Based on my experience in high-tech, or the computer/software/internet complex (CSI), I would rank these differently. I would place Autism (including Asperger’s syndrome) first. As he says, this includes:

  • An inability to tell what another is thinking (lack of ‘theory of mind’)
  • A lack of social intelligence – difficulty in judging nonverbal features of communication, such as tone, humour, irony; an inability to detect to detect deceit, and difficulty understanding implicit meaning
  • A lack of empathy; lack of imagination
  • An attraction to the mechanical
  • A tendency to treat people and body parts as inanimate objects; an alienation from the self (autistic children often fail to develop the first-person perspective and speak of themselves as ‘he’ or ‘she’
  • An inability to engage in eye contact or mutually directed gaze
  • An obsession with detail

As I have recently learned all over again, this is typical of software developers. To put it bluntly: they are inhuman. But each of them is different, and only exhibits some autistic features – just as I do.

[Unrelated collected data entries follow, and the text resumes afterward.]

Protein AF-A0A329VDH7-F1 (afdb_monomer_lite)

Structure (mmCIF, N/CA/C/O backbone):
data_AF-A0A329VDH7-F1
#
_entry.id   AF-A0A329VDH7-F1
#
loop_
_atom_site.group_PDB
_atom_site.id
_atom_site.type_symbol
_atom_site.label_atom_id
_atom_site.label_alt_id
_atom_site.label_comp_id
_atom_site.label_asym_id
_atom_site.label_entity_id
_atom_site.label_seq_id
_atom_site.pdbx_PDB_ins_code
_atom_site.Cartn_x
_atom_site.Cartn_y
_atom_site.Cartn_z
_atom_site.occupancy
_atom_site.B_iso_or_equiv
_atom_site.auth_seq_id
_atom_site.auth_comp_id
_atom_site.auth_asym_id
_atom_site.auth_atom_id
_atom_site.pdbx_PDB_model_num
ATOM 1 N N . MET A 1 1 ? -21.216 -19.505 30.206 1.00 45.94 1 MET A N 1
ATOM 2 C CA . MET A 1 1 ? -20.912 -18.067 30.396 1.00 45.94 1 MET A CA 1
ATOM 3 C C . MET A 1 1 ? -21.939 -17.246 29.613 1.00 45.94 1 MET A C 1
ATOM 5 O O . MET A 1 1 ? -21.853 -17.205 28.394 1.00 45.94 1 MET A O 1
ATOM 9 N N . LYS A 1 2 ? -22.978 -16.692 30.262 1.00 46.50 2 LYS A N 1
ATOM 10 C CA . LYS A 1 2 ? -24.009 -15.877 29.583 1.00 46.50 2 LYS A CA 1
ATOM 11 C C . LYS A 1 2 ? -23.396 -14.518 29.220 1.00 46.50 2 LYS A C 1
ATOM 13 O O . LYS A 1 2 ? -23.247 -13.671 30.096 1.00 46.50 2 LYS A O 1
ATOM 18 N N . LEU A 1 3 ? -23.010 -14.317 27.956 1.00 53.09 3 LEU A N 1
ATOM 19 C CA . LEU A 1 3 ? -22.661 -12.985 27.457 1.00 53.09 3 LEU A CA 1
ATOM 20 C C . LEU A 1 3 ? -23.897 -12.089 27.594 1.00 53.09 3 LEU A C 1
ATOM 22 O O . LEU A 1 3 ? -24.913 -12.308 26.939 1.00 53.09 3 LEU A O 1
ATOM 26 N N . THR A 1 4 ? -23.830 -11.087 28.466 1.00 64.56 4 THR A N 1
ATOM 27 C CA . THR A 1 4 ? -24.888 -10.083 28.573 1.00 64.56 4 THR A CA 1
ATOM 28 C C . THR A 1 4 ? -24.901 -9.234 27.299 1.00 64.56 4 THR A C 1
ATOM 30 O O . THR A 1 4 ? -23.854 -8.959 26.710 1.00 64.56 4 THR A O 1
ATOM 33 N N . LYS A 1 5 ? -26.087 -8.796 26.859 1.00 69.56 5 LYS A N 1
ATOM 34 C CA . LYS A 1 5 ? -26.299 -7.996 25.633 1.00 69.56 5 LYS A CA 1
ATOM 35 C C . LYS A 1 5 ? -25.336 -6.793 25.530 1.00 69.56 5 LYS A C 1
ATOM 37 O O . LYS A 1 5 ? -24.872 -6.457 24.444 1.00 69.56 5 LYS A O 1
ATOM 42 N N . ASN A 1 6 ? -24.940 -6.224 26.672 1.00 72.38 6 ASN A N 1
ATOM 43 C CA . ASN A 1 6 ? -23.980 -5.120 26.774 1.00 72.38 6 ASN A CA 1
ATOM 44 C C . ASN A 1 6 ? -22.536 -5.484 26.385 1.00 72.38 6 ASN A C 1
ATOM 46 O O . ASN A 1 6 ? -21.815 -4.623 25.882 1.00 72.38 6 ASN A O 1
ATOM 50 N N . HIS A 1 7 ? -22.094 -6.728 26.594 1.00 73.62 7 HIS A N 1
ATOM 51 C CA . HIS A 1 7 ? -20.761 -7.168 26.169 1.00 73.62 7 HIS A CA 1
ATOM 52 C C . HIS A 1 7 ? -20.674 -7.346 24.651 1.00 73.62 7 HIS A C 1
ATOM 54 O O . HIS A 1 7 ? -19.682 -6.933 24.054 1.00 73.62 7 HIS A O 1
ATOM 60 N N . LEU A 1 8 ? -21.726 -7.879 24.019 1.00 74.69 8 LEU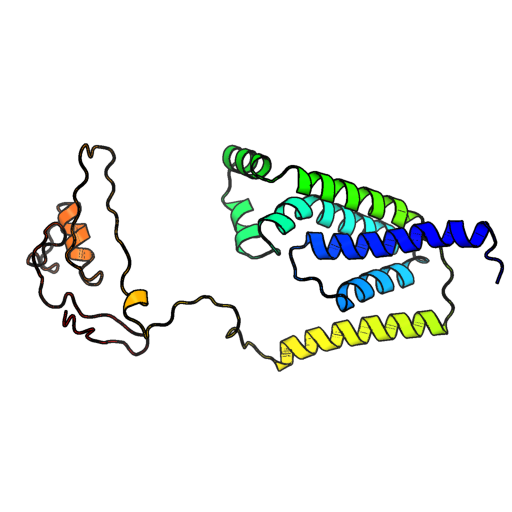 A N 1
ATOM 61 C CA . LEU A 1 8 ? -21.800 -8.022 22.559 1.00 74.69 8 LEU A CA 1
ATOM 62 C C . LEU A 1 8 ? -21.737 -6.668 21.839 1.00 74.69 8 LEU A C 1
ATOM 64 O O . LEU A 1 8 ? -21.001 -6.525 20.866 1.00 74.69 8 LEU A O 1
ATOM 68 N N . ILE A 1 9 ? -22.436 -5.653 22.356 1.00 81.81 9 ILE A N 1
ATOM 69 C CA . ILE A 1 9 ? -22.439 -4.301 21.771 1.00 81.81 9 ILE A CA 1
ATOM 70 C C . ILE A 1 9 ? -21.040 -3.665 21.808 1.00 81.81 9 ILE A C 1
ATOM 72 O O . ILE A 1 9 ? -20.654 -2.975 20.869 1.00 81.81 9 ILE A O 1
ATOM 76 N N . LYS A 1 10 ? -20.253 -3.923 22.862 1.00 84.12 10 LYS A N 1
ATOM 77 C CA . LYS A 1 10 ? -18.868 -3.430 22.970 1.00 84.12 10 LYS A CA 1
ATOM 78 C C . LYS A 1 10 ? -17.873 -4.224 22.121 1.00 84.12 10 LYS A C 1
ATOM 80 O O . LYS A 1 10 ? -16.822 -3.690 21.778 1.00 84.12 10 LYS A O 1
ATOM 85 N N . LEU A 1 11 ? -18.190 -5.475 21.790 1.00 89.50 11 LEU A N 1
ATOM 86 C CA . LEU A 1 11 ? -17.337 -6.342 20.978 1.00 89.50 11 LEU A CA 1
ATOM 87 C C . LEU A 1 11 ? -17.463 -6.041 19.478 1.00 89.50 11 LEU A C 1
ATOM 89 O O . LEU A 1 11 ? -16.478 -6.148 18.755 1.00 89.50 11 LEU A O 1
ATOM 93 N N . LEU A 1 12 ? -18.638 -5.613 19.010 1.00 92.56 12 LEU A N 1
ATOM 94 C CA . LEU A 1 12 ? -18.886 -5.350 17.589 1.00 92.56 12 LEU A CA 1
ATOM 95 C C . LEU A 1 12 ? -17.902 -4.328 16.966 1.00 92.56 12 LEU A C 1
ATOM 97 O O . LEU A 1 12 ? -17.303 -4.658 15.943 1.00 92.56 12 LEU A O 1
ATOM 101 N N . PRO A 1 13 ? -17.637 -3.145 17.565 1.00 94.75 13 PRO A N 1
ATOM 102 C CA . PRO A 1 13 ? -16.634 -2.214 17.040 1.00 94.75 13 PRO A CA 1
ATOM 103 C C . PRO A 1 13 ? -15.212 -2.788 17.032 1.00 94.75 13 PRO A C 1
ATOM 105 O O . PRO A 1 13 ? -14.404 -2.416 16.189 1.00 94.75 13 PRO A O 1
ATOM 108 N N . VAL A 1 14 ? -14.893 -3.698 17.959 1.00 95.94 14 VAL A N 1
ATOM 109 C CA . VAL A 1 14 ? -13.574 -4.349 18.027 1.00 95.94 14 VAL A CA 1
ATOM 110 C C . VAL A 1 14 ? -13.402 -5.340 16.880 1.00 95.94 14 VAL A C 1
ATOM 112 O O . VAL A 1 14 ? -12.345 -5.382 16.259 1.00 95.94 14 VAL A O 1
ATOM 115 N N . VAL A 1 15 ? -14.450 -6.104 16.564 1.00 96.69 15 VAL A N 1
ATOM 116 C CA . VAL A 1 15 ? -14.462 -6.979 15.385 1.00 96.69 15 VAL A CA 1
ATOM 117 C C . VAL A 1 15 ? -14.353 -6.144 14.109 1.00 96.69 15 VAL A C 1
ATOM 119 O O . VAL A 1 15 ? -13.558 -6.476 13.234 1.00 96.69 15 VAL A O 1
ATOM 122 N N . ALA A 1 16 ? -15.074 -5.021 14.032 1.00 97.25 16 ALA A N 1
ATOM 123 C CA . ALA A 1 16 ? -14.958 -4.089 12.914 1.00 97.25 16 ALA A CA 1
ATOM 124 C C . ALA A 1 16 ? -13.532 -3.533 12.761 1.00 97.25 16 ALA A C 1
ATOM 126 O O . ALA A 1 16 ? -13.040 -3.460 11.640 1.00 97.25 16 ALA A O 1
ATOM 127 N N . LEU A 1 17 ? -12.848 -3.226 13.869 1.00 97.88 17 LEU A N 1
ATOM 128 C CA . LEU A 1 17 ? -11.449 -2.793 13.863 1.00 97.88 17 LEU A CA 1
ATOM 129 C C . LEU A 1 17 ? -10.514 -3.875 13.325 1.00 97.88 17 LEU A C 1
ATOM 131 O O . LEU A 1 17 ? -9.635 -3.568 12.526 1.00 97.88 17 LEU A O 1
ATOM 135 N N . PHE A 1 18 ? -10.710 -5.136 13.710 1.00 98.00 18 PHE A N 1
ATOM 136 C CA . PHE A 1 18 ? -9.904 -6.231 13.171 1.00 98.00 18 PHE A CA 1
ATOM 137 C C . PHE A 1 18 ? -10.101 -6.386 11.658 1.00 98.00 18 PHE A C 1
ATOM 139 O O . PHE A 1 18 ? -9.123 -6.489 10.916 1.00 98.00 18 PHE A O 1
ATOM 146 N N . ILE A 1 19 ? -11.356 -6.343 11.197 1.00 97.69 19 ILE A N 1
ATOM 147 C CA . ILE A 1 19 ? -11.680 -6.409 9.767 1.00 97.69 19 ILE A CA 1
ATOM 148 C C . ILE A 1 19 ? -11.079 -5.208 9.032 1.00 97.69 19 ILE A C 1
ATOM 150 O O . ILE A 1 19 ? -10.437 -5.396 8.005 1.00 97.69 19 ILE A O 1
ATOM 154 N N . PHE A 1 20 ? -11.198 -3.995 9.579 1.00 98.00 20 PHE A N 1
ATOM 155 C CA . PHE A 1 20 ? -10.562 -2.803 9.023 1.00 98.00 20 PHE A CA 1
ATOM 156 C C . PHE A 1 20 ? -9.048 -2.990 8.866 1.00 98.00 20 PHE A C 1
ATOM 158 O O . PHE A 1 20 ? -8.529 -2.766 7.780 1.00 98.00 20 PHE A O 1
ATOM 165 N N . CYS A 1 21 ? -8.338 -3.454 9.901 1.00 97.50 21 CYS A N 1
ATOM 166 C CA . CYS A 1 21 ? -6.893 -3.687 9.823 1.00 97.50 21 CYS A CA 1
ATOM 167 C C . CYS A 1 21 ? -6.522 -4.740 8.767 1.00 97.50 21 CYS A C 1
ATOM 169 O O . CYS A 1 21 ? -5.506 -4.599 8.086 1.00 97.50 21 CYS A O 1
ATOM 171 N N . LEU A 1 22 ? -7.340 -5.785 8.614 1.00 97.06 22 LEU A N 1
ATOM 172 C CA . LEU A 1 22 ? -7.142 -6.817 7.600 1.00 97.06 22 LEU A CA 1
ATOM 173 C C . LEU A 1 22 ? -7.338 -6.254 6.185 1.00 97.06 22 LEU A C 1
ATOM 175 O O . LEU A 1 22 ? -6.480 -6.455 5.325 1.00 97.06 22 LEU A O 1
ATOM 179 N N . LEU A 1 23 ? -8.427 -5.515 5.952 1.00 96.31 23 LEU A N 1
ATOM 180 C CA . LEU A 1 23 ? -8.712 -4.888 4.659 1.00 96.31 23 LEU A CA 1
ATOM 181 C C . LEU A 1 23 ? -7.671 -3.816 4.313 1.00 96.31 23 LEU A C 1
ATOM 183 O O . LEU A 1 23 ? -7.188 -3.786 3.187 1.00 96.31 23 LEU A O 1
ATOM 187 N N . ALA A 1 24 ? -7.265 -2.997 5.286 1.00 96.00 24 ALA A N 1
ATOM 188 C CA . ALA A 1 24 ? -6.213 -1.993 5.143 1.00 96.00 24 ALA A CA 1
ATOM 189 C C . ALA A 1 24 ? -4.870 -2.612 4.726 1.00 96.00 24 ALA A C 1
ATOM 191 O O . ALA A 1 24 ? -4.173 -2.058 3.880 1.00 96.00 24 ALA A O 1
ATOM 192 N N . HIS A 1 25 ? -4.508 -3.778 5.276 1.00 95.38 25 HIS A N 1
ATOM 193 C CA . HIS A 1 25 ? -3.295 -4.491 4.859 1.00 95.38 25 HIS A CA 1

There are also many substance abuse addictions – as we now so delicately put it. But these effect nearly all of the population – as does depression.

I even have my category of mental illness, based on my exe’s illness (which was labeled as schizoprenia): an inability to be – or to be functional; the inability to have a life that makes sense; that holds together – or to put it bluntly: a life that just plain works.